TASK DESCRIPTION:
Once the line containing "ATOM 200 C C" is found in the entries below, restate it and each following line word for word, stopping after the line containing "ATOM 206 N N".
************
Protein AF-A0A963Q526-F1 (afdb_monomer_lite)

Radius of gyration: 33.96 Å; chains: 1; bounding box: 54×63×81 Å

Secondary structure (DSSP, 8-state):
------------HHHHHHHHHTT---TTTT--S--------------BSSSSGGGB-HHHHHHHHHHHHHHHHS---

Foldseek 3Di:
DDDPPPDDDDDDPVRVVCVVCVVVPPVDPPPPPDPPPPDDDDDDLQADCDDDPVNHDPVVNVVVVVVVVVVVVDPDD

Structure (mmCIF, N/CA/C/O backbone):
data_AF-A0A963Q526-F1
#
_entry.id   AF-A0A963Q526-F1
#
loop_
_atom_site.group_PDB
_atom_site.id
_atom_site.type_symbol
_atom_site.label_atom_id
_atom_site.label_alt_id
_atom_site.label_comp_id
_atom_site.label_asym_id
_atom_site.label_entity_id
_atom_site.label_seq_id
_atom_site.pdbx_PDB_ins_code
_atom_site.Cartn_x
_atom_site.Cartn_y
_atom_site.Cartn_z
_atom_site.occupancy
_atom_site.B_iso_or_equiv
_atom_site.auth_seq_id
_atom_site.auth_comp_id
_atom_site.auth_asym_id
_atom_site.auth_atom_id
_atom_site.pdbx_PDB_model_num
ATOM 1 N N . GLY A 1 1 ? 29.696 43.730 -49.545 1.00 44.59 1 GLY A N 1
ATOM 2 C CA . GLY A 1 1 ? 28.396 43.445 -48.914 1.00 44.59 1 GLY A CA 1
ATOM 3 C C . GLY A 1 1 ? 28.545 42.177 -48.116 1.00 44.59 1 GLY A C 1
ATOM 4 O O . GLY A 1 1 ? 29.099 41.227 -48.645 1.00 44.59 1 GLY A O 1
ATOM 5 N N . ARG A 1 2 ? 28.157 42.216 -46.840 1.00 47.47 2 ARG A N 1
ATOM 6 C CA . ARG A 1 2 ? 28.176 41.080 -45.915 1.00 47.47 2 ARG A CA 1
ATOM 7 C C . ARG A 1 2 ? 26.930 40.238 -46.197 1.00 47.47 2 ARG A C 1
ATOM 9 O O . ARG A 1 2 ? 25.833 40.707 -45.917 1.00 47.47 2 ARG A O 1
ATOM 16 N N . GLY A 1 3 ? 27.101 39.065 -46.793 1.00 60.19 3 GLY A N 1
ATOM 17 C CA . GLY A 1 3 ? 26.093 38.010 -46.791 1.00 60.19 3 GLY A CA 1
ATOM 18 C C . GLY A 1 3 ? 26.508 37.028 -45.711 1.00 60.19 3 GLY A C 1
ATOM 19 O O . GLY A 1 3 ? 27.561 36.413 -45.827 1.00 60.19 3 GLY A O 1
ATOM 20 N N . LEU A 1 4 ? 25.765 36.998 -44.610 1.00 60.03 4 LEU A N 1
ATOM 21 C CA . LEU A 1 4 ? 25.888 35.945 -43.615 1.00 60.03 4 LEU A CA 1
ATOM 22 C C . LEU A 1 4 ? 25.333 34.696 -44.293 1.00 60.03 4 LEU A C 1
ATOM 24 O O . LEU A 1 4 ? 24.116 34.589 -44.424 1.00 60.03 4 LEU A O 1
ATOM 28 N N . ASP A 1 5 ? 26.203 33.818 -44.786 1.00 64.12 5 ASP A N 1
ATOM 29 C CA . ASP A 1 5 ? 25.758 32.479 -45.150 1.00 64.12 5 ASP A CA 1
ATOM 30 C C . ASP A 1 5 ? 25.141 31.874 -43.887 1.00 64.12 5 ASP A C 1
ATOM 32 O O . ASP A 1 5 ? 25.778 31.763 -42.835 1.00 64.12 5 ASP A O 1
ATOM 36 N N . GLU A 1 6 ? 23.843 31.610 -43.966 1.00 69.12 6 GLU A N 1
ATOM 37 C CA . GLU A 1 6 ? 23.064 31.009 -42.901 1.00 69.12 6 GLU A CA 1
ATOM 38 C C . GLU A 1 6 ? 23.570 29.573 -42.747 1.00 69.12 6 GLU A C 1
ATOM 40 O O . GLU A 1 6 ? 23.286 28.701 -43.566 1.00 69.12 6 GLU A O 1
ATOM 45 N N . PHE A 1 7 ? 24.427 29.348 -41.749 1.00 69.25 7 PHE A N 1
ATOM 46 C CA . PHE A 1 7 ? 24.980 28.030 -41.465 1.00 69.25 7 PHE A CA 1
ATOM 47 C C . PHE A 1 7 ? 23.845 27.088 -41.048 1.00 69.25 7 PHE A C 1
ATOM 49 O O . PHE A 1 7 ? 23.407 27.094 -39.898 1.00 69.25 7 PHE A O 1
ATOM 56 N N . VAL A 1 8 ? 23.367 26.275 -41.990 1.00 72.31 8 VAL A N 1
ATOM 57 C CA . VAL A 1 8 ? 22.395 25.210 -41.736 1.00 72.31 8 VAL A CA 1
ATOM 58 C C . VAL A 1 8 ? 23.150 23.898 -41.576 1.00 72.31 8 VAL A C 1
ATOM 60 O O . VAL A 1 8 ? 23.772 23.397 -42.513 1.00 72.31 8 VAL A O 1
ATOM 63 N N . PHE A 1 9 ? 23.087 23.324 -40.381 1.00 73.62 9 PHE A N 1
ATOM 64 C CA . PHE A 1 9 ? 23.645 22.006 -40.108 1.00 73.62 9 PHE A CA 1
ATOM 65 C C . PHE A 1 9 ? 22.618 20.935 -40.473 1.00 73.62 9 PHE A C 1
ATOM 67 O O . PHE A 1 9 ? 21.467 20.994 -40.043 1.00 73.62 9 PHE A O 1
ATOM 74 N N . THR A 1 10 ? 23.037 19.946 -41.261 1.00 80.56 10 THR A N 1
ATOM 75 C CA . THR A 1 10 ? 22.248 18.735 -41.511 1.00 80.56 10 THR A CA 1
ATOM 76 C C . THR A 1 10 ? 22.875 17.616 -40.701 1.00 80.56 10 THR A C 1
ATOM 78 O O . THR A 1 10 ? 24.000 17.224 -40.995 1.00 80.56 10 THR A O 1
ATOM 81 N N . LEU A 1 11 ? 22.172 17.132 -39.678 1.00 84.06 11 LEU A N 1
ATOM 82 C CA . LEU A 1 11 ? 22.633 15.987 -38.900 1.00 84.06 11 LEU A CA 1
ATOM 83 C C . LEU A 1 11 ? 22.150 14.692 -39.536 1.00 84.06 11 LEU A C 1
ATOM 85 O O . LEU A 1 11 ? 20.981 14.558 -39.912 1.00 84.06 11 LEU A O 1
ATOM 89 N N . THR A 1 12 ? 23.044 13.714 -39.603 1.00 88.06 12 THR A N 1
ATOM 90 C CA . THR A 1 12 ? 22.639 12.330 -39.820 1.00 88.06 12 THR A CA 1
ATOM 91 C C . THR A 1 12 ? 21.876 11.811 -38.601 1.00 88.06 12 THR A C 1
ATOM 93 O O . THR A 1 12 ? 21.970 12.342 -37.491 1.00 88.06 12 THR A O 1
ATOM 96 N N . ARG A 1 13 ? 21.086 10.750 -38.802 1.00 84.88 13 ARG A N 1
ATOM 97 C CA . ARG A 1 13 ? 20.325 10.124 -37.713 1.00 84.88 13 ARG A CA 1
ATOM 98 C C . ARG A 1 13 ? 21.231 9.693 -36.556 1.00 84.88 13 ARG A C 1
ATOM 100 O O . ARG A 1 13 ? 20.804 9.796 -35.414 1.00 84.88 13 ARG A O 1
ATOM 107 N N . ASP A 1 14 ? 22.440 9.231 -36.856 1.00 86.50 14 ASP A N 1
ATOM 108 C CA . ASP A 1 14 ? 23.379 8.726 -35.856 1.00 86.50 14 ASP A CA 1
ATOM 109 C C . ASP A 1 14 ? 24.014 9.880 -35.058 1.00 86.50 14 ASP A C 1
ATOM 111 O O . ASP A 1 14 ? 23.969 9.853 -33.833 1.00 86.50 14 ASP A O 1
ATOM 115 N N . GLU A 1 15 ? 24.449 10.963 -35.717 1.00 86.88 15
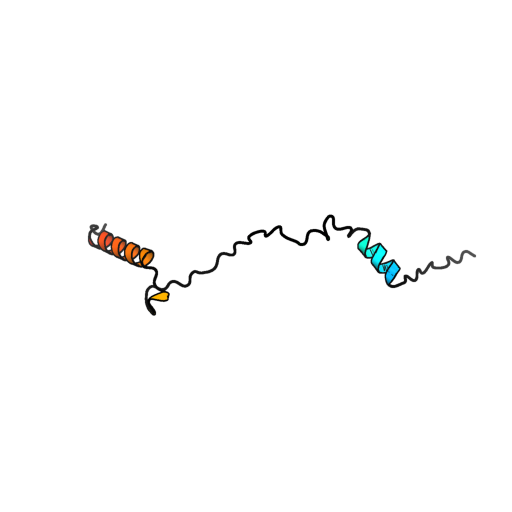 GLU A N 1
ATOM 116 C CA . GLU A 1 15 ? 24.976 12.166 -35.038 1.00 86.88 15 GLU A CA 1
ATOM 117 C C . GLU A 1 15 ? 23.941 12.827 -34.115 1.00 86.88 15 GLU A C 1
ATOM 119 O O . GLU A 1 15 ? 24.276 13.311 -33.035 1.00 86.88 15 GLU A O 1
ATOM 124 N N . PHE A 1 16 ? 22.665 12.838 -34.517 1.00 86.12 16 PHE A N 1
ATOM 125 C CA . PHE A 1 16 ? 21.587 13.329 -33.659 1.00 86.12 16 PHE A CA 1
ATOM 126 C C . PHE A 1 16 ? 21.443 12.488 -32.384 1.00 86.12 16 PHE A C 1
ATOM 128 O O . PHE A 1 16 ? 21.217 13.039 -31.308 1.00 86.12 16 PHE A O 1
ATOM 135 N N . LEU A 1 17 ? 21.545 11.160 -32.502 1.00 83.75 17 LEU A N 1
ATOM 136 C CA . LEU A 1 17 ? 21.399 10.253 -31.365 1.00 83.75 17 LEU A CA 1
ATOM 137 C C . LEU A 1 17 ? 22.579 10.371 -30.402 1.00 83.75 17 LEU A C 1
ATOM 139 O O . LEU A 1 17 ? 22.344 10.388 -29.198 1.00 83.75 17 LEU A O 1
ATOM 143 N N . ASP A 1 18 ? 23.801 10.511 -30.909 1.00 82.62 18 ASP A N 1
ATOM 144 C CA . ASP A 1 18 ? 24.987 10.695 -30.069 1.00 82.62 18 ASP A CA 1
ATOM 145 C C . ASP A 1 18 ? 24.867 11.974 -29.224 1.00 82.62 18 ASP A C 1
ATOM 147 O O . ASP A 1 18 ? 24.919 11.905 -27.999 1.00 82.62 18 ASP A O 1
ATOM 151 N N . ILE A 1 19 ? 24.530 13.115 -29.837 1.00 83.06 19 ILE A N 1
ATOM 152 C CA . ILE A 1 19 ?
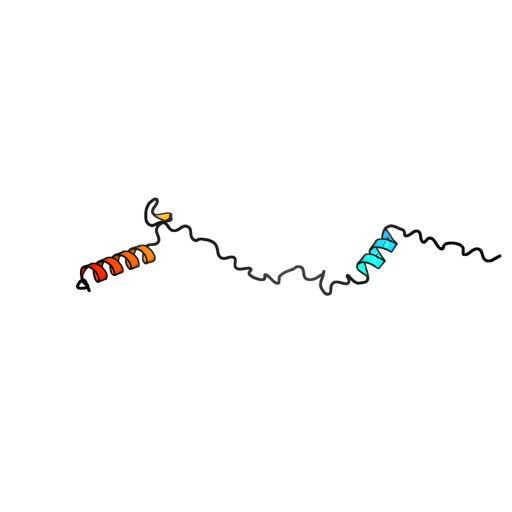 24.324 14.383 -29.108 1.00 83.06 19 ILE A CA 1
ATOM 153 C C . ILE A 1 19 ? 23.155 14.282 -28.116 1.00 83.06 19 ILE A C 1
ATOM 155 O O . ILE A 1 19 ? 23.219 14.809 -27.006 1.00 83.06 19 ILE A O 1
ATOM 159 N N . PHE A 1 20 ? 22.069 13.604 -28.499 1.00 81.62 20 PHE A N 1
ATOM 160 C CA . PHE A 1 20 ? 20.907 13.418 -27.629 1.00 81.62 20 PHE A CA 1
ATOM 161 C C . PHE A 1 20 ? 21.225 12.550 -26.399 1.00 81.62 20 PHE A C 1
ATOM 163 O O . PHE A 1 20 ? 20.590 12.706 -25.353 1.00 81.62 20 PHE A O 1
ATOM 170 N N . PHE A 1 21 ? 22.201 11.644 -26.509 1.00 77.44 21 PHE A N 1
ATOM 171 C CA . PHE A 1 21 ? 22.589 10.721 -25.446 1.00 77.44 21 PHE A CA 1
ATOM 172 C C . PHE A 1 21 ? 23.910 11.063 -24.741 1.00 77.44 21 PHE A C 1
ATOM 174 O O . PHE A 1 21 ? 24.196 10.429 -23.726 1.00 77.44 21 PHE A O 1
ATOM 181 N N . ASP A 1 22 ? 24.660 12.077 -25.178 1.00 75.69 22 ASP A N 1
ATOM 182 C CA . ASP A 1 22 ? 25.899 12.536 -24.526 1.00 75.69 22 ASP A CA 1
ATOM 183 C C . ASP A 1 22 ? 25.681 12.923 -23.046 1.00 75.69 22 ASP A C 1
ATOM 185 O O . ASP A 1 22 ? 26.511 12.624 -22.186 1.00 75.69 22 ASP A O 1
ATOM 189 N N . GLU A 1 23 ? 24.518 13.492 -22.704 1.00 65.25 23 GLU A N 1
ATOM 190 C CA . GLU A 1 23 ? 24.108 13.751 -21.309 1.00 65.25 23 GLU A CA 1
ATOM 191 C C . GLU A 1 23 ? 23.276 12.610 -20.686 1.00 65.25 23 GLU A C 1
ATOM 193 O O . GLU A 1 23 ? 22.972 12.622 -19.491 1.00 65.25 23 GLU A O 1
ATOM 198 N N . LEU A 1 24 ? 22.935 11.583 -21.473 1.00 65.12 24 LEU A N 1
ATOM 199 C CA . LEU A 1 24 ? 22.250 10.362 -21.037 1.00 65.12 24 LEU A CA 1
ATOM 200 C C . LEU A 1 24 ? 23.223 9.181 -20.904 1.00 65.12 24 LEU A C 1
ATOM 202 O O . LEU A 1 24 ? 22.830 8.019 -21.047 1.00 65.12 24 LEU A O 1
ATOM 206 N N . ALA A 1 25 ? 24.484 9.454 -20.558 1.00 61.84 25 ALA A N 1
ATOM 207 C CA . ALA A 1 25 ? 25.391 8.458 -20.002 1.00 61.84 25 ALA A CA 1
ATOM 208 C C . ALA A 1 25 ? 24.869 8.023 -18.624 1.00 61.84 25 ALA A C 1
ATOM 210 O O . ALA A 1 25 ? 25.410 8.387 -17.581 1.00 61.84 25 ALA A O 1
ATOM 211 N N . LEU A 1 26 ? 23.768 7.265 -18.613 1.00 60.38 26 LEU A N 1
ATOM 212 C CA . LEU A 1 26 ? 23.162 6.730 -17.407 1.00 60.38 26 LEU A CA 1
ATOM 213 C C . LEU A 1 26 ? 24.225 5.883 -16.708 1.00 60.38 26 LEU A C 1
ATOM 215 O O . LEU A 1 26 ? 24.568 4.802 -17.212 1.00 60.38 26 LEU A O 1
ATOM 219 N N . PRO A 1 27 ? 24.741 6.319 -15.542 1.00 57.81 27 PRO A N 1
ATOM 220 C CA . PRO A 1 27 ? 25.605 5.461 -14.773 1.00 57.81 27 PRO A CA 1
ATOM 221 C C . PRO A 1 27 ? 24.727 4.271 -14.389 1.00 57.81 27 PRO A C 1
ATOM 223 O O . PRO A 1 27 ? 23.753 4.413 -13.648 1.00 57.81 27 PRO A O 1
ATOM 226 N N . ASN A 1 28 ? 25.076 3.098 -14.924 1.00 56.88 28 ASN A N 1
ATOM 227 C CA . ASN A 1 28 ? 24.481 1.784 -14.651 1.00 56.88 28 ASN A CA 1
ATOM 228 C C . ASN A 1 28 ? 23.356 1.263 -15.576 1.00 56.88 28 ASN A C 1
ATOM 230 O O . ASN A 1 28 ? 22.502 0.511 -15.105 1.00 56.88 28 ASN A O 1
ATOM 234 N N . MET A 1 29 ? 23.395 1.478 -16.898 1.00 57.28 29 MET A N 1
ATOM 235 C CA . MET A 1 29 ? 22.550 0.671 -17.813 1.00 57.28 29 MET A CA 1
ATOM 236 C C . MET A 1 29 ? 22.946 -0.820 -17.922 1.00 57.28 29 MET A C 1
ATOM 238 O O . MET A 1 29 ? 22.218 -1.605 -18.523 1.00 57.28 29 MET A O 1
ATOM 242 N N . VAL A 1 30 ? 24.043 -1.246 -17.284 1.00 55.44 30 VAL A N 1
ATOM 243 C CA . VAL A 1 30 ? 24.495 -2.655 -17.250 1.00 55.44 30 VAL A CA 1
ATOM 244 C C . VAL A 1 30 ? 23.996 -3.412 -16.006 1.00 55.44 30 VAL A C 1
ATOM 246 O O . VAL A 1 30 ? 24.034 -4.637 -15.964 1.00 55.44 30 VAL A O 1
ATOM 249 N N . LYS A 1 31 ? 23.434 -2.729 -14.997 1.00 55.25 31 LYS A N 1
ATOM 250 C CA . LYS A 1 31 ? 22.898 -3.384 -13.787 1.00 55.25 31 LYS A CA 1
ATOM 251 C C . LYS A 1 31 ? 21.368 -3.395 -13.769 1.00 55.25 31 LYS A C 1
ATOM 253 O O . LYS A 1 31 ? 20.745 -2.987 -12.797 1.00 55.25 31 LYS A O 1
ATOM 258 N N . ARG A 1 32 ? 20.742 -3.919 -14.829 1.00 57.94 32 ARG A N 1
ATOM 259 C CA . ARG A 1 32 ? 19.320 -4.336 -14.798 1.00 57.94 32 ARG A CA 1
ATOM 260 C C . ARG A 1 32 ? 19.143 -5.794 -14.366 1.00 57.94 32 ARG A C 1
ATOM 262 O O . ARG A 1 32 ? 18.130 -6.410 -14.679 1.00 57.94 32 ARG A O 1
ATOM 269 N N . GLN A 1 33 ? 20.095 -6.343 -13.614 1.00 59.44 33 GLN A N 1
ATOM 270 C CA . GLN A 1 33 ? 19.929 -7.639 -12.972 1.00 59.44 33 GLN A CA 1
ATOM 271 C C . GLN A 1 33 ? 20.135 -7.499 -11.461 1.00 59.44 33 GLN A C 1
ATOM 273 O O . GLN A 1 33 ? 21.235 -7.267 -10.974 1.00 59.44 33 GLN A O 1
ATOM 278 N N . LEU A 1 34 ? 19.023 -7.675 -10.743 1.00 58.56 34 LEU A N 1
ATOM 279 C CA . LEU A 1 34 ? 18.977 -8.197 -9.378 1.00 58.56 34 LEU A CA 1
ATOM 280 C C . LEU A 1 34 ? 19.261 -7.258 -8.192 1.00 58.56 34 LEU A C 1
ATOM 282 O O . LEU A 1 34 ? 19.681 -7.721 -7.139 1.00 58.56 34 LEU A O 1
ATOM 286 N N . ALA A 1 35 ? 18.887 -5.983 -8.262 1.00 59.91 35 ALA A N 1
ATOM 287 C CA . ALA A 1 35 ? 18.321 -5.361 -7.063 1.00 59.91 35 ALA A CA 1
ATOM 288 C C . ALA A 1 35 ? 16.809 -5.567 -7.145 1.00 59.91 35 ALA A C 1
ATOM 290 O O . ALA A 1 35 ? 16.083 -4.734 -7.686 1.00 59.91 35 ALA A O 1
ATOM 291 N N . ARG A 1 36 ? 16.328 -6.730 -6.690 1.00 62.16 36 ARG A N 1
ATOM 292 C CA . ARG A 1 36 ? 14.896 -6.937 -6.471 1.00 62.16 36 ARG A CA 1
ATOM 293 C C . ARG A 1 36 ? 14.499 -6.017 -5.318 1.00 62.16 36 ARG A C 1
ATOM 295 O O . ARG A 1 36 ? 14.526 -6.407 -4.159 1.00 62.16 36 ARG A O 1
ATOM 302 N N . ILE A 1 37 ? 14.221 -4.759 -5.639 1.00 67.88 37 ILE A N 1
ATOM 303 C CA . ILE A 1 37 ? 13.560 -3.843 -4.721 1.00 67.88 37 ILE A CA 1
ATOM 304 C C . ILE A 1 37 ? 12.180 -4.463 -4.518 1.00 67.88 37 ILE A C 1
************
RESULT FOR THIS TASK:
ATOM 200 C C . LEU A 1 24 ? 23.223 9.181 -20.904 1.00 65.12 24 LEU A C 1
ATOM 202 O O . LEU A 1 24 ? 22.830 8.019 -21.047 1.00 65.12 24 LEU A O 1
ATOM 206 N N . ALA A 1 25 ? 24.484 9.454 -20.558 1.00 61.84 25 ALA A N 1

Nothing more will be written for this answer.